*Entries taken from a collection*
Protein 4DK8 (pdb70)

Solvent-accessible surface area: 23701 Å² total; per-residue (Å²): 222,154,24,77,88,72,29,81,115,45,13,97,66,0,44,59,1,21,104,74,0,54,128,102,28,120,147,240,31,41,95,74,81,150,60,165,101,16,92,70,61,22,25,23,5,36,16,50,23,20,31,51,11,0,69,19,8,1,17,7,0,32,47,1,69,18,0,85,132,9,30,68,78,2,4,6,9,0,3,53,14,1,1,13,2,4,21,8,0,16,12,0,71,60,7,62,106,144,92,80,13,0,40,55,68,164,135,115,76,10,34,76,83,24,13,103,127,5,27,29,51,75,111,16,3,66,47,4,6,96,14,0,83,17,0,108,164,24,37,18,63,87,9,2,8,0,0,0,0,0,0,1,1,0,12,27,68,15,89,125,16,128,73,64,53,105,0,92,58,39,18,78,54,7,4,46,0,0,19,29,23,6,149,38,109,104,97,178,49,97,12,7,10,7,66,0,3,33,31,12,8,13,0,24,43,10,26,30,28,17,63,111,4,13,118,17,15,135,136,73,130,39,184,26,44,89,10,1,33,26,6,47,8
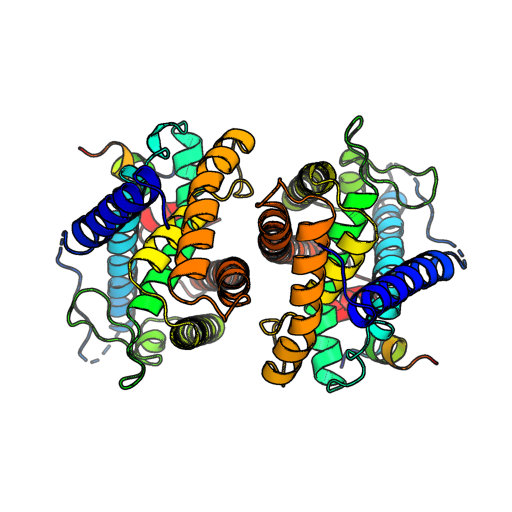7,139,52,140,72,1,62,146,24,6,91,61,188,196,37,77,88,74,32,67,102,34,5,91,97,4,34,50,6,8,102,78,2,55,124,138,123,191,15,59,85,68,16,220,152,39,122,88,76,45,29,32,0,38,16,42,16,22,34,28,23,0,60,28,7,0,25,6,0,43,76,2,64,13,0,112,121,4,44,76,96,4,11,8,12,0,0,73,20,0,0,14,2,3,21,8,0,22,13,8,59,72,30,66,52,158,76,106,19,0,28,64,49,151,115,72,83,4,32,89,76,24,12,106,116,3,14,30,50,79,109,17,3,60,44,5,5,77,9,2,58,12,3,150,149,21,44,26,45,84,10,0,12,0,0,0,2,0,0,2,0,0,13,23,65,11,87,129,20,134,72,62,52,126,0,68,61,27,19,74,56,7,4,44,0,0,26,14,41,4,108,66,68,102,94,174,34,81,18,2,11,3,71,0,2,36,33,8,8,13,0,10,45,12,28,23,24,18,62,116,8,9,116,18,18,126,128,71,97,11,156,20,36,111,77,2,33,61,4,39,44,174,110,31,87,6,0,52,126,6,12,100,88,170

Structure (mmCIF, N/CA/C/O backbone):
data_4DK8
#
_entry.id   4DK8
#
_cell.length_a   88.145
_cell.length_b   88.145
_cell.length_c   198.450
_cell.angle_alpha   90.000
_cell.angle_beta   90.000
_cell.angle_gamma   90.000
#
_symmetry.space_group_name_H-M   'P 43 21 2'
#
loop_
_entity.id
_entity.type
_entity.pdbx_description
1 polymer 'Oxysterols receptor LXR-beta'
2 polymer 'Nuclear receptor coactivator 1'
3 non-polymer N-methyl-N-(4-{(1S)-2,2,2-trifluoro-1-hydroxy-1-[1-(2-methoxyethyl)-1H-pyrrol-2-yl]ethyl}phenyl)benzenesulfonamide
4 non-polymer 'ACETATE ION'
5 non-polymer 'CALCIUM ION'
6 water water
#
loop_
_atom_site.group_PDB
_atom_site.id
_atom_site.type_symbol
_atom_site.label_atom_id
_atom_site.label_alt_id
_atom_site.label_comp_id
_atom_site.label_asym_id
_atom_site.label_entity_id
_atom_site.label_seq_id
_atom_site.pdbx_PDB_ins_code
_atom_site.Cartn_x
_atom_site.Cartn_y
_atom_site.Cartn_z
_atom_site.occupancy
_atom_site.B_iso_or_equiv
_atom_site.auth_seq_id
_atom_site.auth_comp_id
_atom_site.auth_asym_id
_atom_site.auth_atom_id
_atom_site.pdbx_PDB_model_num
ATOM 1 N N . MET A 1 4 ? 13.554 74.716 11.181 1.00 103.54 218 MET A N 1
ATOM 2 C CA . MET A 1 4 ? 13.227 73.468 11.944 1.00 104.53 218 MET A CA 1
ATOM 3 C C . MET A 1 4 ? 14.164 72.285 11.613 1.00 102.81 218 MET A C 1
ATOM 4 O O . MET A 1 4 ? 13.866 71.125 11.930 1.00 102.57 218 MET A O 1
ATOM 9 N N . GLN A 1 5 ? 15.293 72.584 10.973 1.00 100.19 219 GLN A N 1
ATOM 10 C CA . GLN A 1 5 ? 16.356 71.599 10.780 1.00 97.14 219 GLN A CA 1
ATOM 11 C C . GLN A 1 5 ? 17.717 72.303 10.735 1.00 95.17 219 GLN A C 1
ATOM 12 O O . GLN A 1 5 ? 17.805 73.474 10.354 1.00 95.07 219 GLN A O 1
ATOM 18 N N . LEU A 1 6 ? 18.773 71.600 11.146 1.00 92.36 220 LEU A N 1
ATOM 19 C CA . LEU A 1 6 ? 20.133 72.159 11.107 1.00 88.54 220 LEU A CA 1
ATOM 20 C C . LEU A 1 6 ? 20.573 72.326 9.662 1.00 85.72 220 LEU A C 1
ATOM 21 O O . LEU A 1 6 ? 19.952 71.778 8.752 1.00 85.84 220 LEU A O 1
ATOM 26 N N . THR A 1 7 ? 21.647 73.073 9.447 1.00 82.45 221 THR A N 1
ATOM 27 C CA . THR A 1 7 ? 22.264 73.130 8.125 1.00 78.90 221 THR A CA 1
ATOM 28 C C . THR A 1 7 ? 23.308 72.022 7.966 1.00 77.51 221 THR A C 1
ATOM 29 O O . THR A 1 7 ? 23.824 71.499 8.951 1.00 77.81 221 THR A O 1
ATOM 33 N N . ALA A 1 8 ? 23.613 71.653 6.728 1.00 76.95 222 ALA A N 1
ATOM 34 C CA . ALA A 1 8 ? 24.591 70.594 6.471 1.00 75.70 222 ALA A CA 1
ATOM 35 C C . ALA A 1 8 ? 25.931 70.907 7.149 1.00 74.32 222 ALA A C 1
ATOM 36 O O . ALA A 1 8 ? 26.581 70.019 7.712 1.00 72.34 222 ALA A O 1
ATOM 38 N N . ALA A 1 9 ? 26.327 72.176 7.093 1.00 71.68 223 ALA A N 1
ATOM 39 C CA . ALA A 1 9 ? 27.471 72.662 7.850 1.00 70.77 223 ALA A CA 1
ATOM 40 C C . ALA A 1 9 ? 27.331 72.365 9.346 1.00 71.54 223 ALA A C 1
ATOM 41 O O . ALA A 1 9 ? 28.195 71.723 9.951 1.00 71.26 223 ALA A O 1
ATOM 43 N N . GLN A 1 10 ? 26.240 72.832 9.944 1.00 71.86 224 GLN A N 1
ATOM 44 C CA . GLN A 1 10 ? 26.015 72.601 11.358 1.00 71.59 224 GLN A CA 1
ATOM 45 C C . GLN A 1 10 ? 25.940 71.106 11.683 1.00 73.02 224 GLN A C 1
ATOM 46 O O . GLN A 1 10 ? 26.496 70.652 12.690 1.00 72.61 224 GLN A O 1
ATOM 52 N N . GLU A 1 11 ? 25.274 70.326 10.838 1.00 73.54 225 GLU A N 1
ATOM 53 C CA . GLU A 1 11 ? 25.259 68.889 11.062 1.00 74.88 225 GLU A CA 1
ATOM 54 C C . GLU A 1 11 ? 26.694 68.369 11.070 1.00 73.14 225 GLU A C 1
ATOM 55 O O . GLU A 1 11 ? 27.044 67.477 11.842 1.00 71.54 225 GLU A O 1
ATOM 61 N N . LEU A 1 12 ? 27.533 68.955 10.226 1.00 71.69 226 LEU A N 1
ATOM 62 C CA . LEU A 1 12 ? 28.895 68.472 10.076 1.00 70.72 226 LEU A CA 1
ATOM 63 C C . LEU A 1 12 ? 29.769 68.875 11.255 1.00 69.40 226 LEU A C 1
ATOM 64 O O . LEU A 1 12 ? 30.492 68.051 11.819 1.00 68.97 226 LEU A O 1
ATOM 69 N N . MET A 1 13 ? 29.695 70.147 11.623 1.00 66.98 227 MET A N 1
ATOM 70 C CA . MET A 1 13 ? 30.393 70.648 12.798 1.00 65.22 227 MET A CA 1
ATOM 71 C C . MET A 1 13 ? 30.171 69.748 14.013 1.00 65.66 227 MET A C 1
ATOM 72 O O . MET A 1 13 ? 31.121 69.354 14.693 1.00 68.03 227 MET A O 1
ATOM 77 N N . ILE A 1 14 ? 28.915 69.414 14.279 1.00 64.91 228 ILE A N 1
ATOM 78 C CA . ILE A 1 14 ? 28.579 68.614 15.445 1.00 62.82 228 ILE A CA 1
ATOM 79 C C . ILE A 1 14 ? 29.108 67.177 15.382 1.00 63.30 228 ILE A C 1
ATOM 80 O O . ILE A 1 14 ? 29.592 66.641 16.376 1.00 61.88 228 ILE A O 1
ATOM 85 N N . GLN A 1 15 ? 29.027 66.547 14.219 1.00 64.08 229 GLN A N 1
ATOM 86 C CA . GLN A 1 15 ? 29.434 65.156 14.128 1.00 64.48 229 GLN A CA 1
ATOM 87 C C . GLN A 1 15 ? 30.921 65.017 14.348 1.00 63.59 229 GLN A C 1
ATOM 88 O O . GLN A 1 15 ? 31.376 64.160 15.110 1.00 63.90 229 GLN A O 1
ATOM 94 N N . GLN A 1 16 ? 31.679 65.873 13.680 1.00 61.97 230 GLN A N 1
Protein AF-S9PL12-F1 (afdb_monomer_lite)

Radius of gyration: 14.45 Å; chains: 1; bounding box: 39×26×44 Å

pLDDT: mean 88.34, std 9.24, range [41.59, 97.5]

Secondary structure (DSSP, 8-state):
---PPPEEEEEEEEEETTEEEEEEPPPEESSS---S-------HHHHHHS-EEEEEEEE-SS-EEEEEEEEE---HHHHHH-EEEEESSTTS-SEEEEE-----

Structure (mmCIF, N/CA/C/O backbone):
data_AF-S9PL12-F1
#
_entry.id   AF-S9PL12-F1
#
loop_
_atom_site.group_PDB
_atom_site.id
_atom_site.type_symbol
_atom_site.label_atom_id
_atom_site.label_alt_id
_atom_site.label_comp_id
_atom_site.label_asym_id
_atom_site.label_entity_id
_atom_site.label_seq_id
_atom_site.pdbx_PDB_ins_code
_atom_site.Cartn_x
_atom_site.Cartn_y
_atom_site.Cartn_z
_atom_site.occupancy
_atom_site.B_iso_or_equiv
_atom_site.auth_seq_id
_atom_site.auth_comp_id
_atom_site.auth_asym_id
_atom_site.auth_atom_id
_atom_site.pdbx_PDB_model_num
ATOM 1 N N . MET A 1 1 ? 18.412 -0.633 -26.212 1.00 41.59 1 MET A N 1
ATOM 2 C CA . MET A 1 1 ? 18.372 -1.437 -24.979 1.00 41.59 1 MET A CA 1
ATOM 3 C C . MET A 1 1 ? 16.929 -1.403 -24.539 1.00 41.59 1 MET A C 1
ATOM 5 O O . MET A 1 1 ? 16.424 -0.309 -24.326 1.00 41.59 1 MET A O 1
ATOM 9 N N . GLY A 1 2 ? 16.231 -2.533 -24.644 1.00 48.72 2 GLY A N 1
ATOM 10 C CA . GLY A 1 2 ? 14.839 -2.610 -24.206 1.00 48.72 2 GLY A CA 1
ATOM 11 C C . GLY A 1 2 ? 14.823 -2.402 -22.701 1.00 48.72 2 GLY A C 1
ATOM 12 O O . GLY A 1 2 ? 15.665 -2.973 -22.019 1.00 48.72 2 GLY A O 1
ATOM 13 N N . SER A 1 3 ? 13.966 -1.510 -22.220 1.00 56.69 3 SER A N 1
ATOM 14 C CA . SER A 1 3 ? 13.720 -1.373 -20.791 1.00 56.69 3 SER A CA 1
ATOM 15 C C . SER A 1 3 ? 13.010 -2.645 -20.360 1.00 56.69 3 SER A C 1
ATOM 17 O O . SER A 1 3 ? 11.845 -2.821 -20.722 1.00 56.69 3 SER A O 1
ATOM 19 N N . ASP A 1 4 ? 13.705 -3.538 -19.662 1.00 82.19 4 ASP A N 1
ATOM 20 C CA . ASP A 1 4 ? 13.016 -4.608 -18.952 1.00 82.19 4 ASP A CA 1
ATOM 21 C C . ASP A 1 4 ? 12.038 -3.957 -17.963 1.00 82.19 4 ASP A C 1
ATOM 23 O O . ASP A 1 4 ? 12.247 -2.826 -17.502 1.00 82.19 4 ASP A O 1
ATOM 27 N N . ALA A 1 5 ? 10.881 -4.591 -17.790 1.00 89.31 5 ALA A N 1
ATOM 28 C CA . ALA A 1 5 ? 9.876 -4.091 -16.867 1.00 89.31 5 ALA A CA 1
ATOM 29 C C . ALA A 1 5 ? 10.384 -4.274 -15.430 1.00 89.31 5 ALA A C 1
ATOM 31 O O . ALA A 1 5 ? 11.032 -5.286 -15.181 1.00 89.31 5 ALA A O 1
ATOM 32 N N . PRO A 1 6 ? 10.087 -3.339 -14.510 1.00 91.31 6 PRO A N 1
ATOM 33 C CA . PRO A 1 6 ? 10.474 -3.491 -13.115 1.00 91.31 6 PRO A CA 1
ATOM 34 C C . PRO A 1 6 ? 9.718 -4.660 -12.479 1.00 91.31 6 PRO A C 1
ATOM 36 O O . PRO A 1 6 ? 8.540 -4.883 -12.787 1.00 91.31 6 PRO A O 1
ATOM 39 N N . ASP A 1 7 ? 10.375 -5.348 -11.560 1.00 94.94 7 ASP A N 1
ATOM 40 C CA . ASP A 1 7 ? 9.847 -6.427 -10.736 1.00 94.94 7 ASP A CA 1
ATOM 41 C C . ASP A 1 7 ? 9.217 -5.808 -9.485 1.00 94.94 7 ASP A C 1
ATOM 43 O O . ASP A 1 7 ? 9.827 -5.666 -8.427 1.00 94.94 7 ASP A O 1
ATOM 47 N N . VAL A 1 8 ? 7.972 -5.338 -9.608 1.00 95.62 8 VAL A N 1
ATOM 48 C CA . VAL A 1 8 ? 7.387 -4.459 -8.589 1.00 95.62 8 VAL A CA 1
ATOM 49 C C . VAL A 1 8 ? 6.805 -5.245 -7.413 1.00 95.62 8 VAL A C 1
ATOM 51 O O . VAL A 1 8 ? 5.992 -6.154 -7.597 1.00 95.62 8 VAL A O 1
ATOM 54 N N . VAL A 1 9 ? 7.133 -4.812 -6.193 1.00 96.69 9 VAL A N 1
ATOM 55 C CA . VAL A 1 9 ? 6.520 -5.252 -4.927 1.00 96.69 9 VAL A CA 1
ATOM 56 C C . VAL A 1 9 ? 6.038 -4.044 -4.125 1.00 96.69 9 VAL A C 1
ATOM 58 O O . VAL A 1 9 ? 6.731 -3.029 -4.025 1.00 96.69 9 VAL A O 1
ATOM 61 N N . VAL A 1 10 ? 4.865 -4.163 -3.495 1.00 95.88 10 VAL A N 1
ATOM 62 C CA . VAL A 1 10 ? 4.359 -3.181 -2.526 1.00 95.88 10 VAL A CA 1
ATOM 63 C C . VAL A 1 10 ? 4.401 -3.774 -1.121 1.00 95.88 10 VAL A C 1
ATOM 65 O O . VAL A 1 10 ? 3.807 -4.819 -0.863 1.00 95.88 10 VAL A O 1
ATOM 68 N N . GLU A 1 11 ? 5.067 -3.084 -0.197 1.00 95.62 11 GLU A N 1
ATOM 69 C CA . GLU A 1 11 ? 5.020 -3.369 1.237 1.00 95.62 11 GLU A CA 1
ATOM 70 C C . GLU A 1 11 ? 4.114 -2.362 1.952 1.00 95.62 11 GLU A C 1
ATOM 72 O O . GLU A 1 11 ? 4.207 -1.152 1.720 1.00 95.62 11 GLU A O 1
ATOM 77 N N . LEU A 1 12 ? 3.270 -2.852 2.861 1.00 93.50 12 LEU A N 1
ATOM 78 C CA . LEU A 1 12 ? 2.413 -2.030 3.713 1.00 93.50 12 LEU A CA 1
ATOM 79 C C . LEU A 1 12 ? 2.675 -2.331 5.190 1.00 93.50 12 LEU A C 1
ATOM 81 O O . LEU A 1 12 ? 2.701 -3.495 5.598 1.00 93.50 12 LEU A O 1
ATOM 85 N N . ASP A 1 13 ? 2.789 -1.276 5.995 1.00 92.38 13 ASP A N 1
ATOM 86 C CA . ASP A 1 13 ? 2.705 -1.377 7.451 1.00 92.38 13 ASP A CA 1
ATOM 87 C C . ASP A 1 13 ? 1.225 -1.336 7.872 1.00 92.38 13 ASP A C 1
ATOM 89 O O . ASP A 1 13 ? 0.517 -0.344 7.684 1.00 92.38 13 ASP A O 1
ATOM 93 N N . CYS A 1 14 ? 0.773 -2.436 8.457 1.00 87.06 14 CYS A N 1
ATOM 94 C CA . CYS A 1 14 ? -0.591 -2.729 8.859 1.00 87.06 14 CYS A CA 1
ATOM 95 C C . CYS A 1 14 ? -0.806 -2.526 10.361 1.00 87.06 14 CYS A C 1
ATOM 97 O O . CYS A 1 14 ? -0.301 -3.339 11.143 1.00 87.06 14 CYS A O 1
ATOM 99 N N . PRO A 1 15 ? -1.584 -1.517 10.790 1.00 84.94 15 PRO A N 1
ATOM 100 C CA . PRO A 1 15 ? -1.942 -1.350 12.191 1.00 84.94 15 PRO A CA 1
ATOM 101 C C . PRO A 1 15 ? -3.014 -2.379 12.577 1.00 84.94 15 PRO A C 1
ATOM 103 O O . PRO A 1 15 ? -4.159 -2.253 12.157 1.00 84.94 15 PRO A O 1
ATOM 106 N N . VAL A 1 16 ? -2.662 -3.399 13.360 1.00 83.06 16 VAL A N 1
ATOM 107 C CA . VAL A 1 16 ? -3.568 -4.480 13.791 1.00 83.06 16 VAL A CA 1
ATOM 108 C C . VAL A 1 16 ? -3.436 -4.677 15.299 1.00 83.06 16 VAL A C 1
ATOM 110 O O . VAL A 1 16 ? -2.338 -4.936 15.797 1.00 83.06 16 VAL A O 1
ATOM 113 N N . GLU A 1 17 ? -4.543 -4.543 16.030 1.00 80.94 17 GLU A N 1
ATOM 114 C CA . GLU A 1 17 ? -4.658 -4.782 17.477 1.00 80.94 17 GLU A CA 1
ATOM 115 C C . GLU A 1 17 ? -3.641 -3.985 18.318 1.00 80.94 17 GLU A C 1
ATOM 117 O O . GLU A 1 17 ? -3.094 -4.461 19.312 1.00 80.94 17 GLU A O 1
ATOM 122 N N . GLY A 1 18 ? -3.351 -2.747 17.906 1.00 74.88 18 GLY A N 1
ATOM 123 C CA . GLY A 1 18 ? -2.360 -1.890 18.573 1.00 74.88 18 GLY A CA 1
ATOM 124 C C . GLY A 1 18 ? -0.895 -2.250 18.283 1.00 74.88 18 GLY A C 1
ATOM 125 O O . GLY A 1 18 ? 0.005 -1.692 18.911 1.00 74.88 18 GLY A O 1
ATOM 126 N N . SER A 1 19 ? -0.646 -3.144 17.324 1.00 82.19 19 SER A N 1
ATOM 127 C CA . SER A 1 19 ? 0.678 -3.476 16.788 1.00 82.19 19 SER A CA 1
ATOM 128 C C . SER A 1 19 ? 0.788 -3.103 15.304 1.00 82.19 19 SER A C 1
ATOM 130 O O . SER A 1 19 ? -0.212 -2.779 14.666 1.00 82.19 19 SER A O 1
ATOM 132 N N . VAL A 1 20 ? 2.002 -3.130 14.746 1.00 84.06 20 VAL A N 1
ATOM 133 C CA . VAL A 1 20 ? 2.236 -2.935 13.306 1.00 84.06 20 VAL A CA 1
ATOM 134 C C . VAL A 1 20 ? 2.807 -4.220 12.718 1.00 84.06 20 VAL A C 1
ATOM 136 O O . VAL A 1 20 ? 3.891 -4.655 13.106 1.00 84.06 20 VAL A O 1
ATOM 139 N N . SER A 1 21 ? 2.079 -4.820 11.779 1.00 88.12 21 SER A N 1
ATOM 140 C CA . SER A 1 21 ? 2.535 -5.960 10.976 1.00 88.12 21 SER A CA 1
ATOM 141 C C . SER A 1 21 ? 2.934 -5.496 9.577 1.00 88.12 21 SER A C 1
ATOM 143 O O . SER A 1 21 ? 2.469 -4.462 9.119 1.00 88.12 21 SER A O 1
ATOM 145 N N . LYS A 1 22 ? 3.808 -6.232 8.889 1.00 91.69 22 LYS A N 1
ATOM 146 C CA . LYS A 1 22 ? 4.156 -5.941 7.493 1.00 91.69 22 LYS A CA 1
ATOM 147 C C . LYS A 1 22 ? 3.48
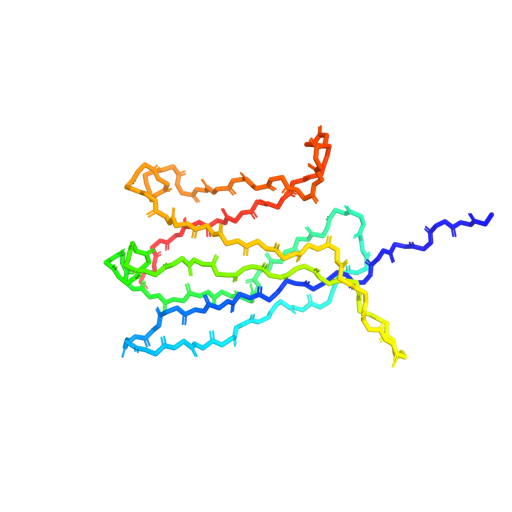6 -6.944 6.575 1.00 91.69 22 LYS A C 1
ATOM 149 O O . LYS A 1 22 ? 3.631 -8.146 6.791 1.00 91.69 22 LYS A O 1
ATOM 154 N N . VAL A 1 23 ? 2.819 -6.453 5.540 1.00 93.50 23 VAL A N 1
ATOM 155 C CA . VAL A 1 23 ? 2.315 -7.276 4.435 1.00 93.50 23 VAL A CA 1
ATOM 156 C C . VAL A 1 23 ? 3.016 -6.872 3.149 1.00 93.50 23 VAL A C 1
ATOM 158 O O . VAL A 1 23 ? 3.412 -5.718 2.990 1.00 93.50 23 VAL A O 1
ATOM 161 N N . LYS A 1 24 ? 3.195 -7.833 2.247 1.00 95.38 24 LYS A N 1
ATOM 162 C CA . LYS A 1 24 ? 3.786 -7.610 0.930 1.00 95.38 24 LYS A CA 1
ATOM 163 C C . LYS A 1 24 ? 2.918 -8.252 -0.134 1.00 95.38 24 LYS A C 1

*Task to carry out*
What is asked for is an exact copy of the lines above from the one containing "ATOM 114 C CA" through the one containing "ATOM 117 O O", and only those.

*Solution*
ATOM 114 C CA . GLU A 1 17 ? -4.658 -4.782 17.477 1.00 80.94 17 GLU A CA 1
ATOM 115 C C . GLU A 1 17 ? -3.641 -3.985 18.318 1.00 80.94 17 GLU A C 1
ATOM 117 O O . GLU A 1 17 ? -3.094 -4.461 19.312 1.00 80.94 17 GLU A O 1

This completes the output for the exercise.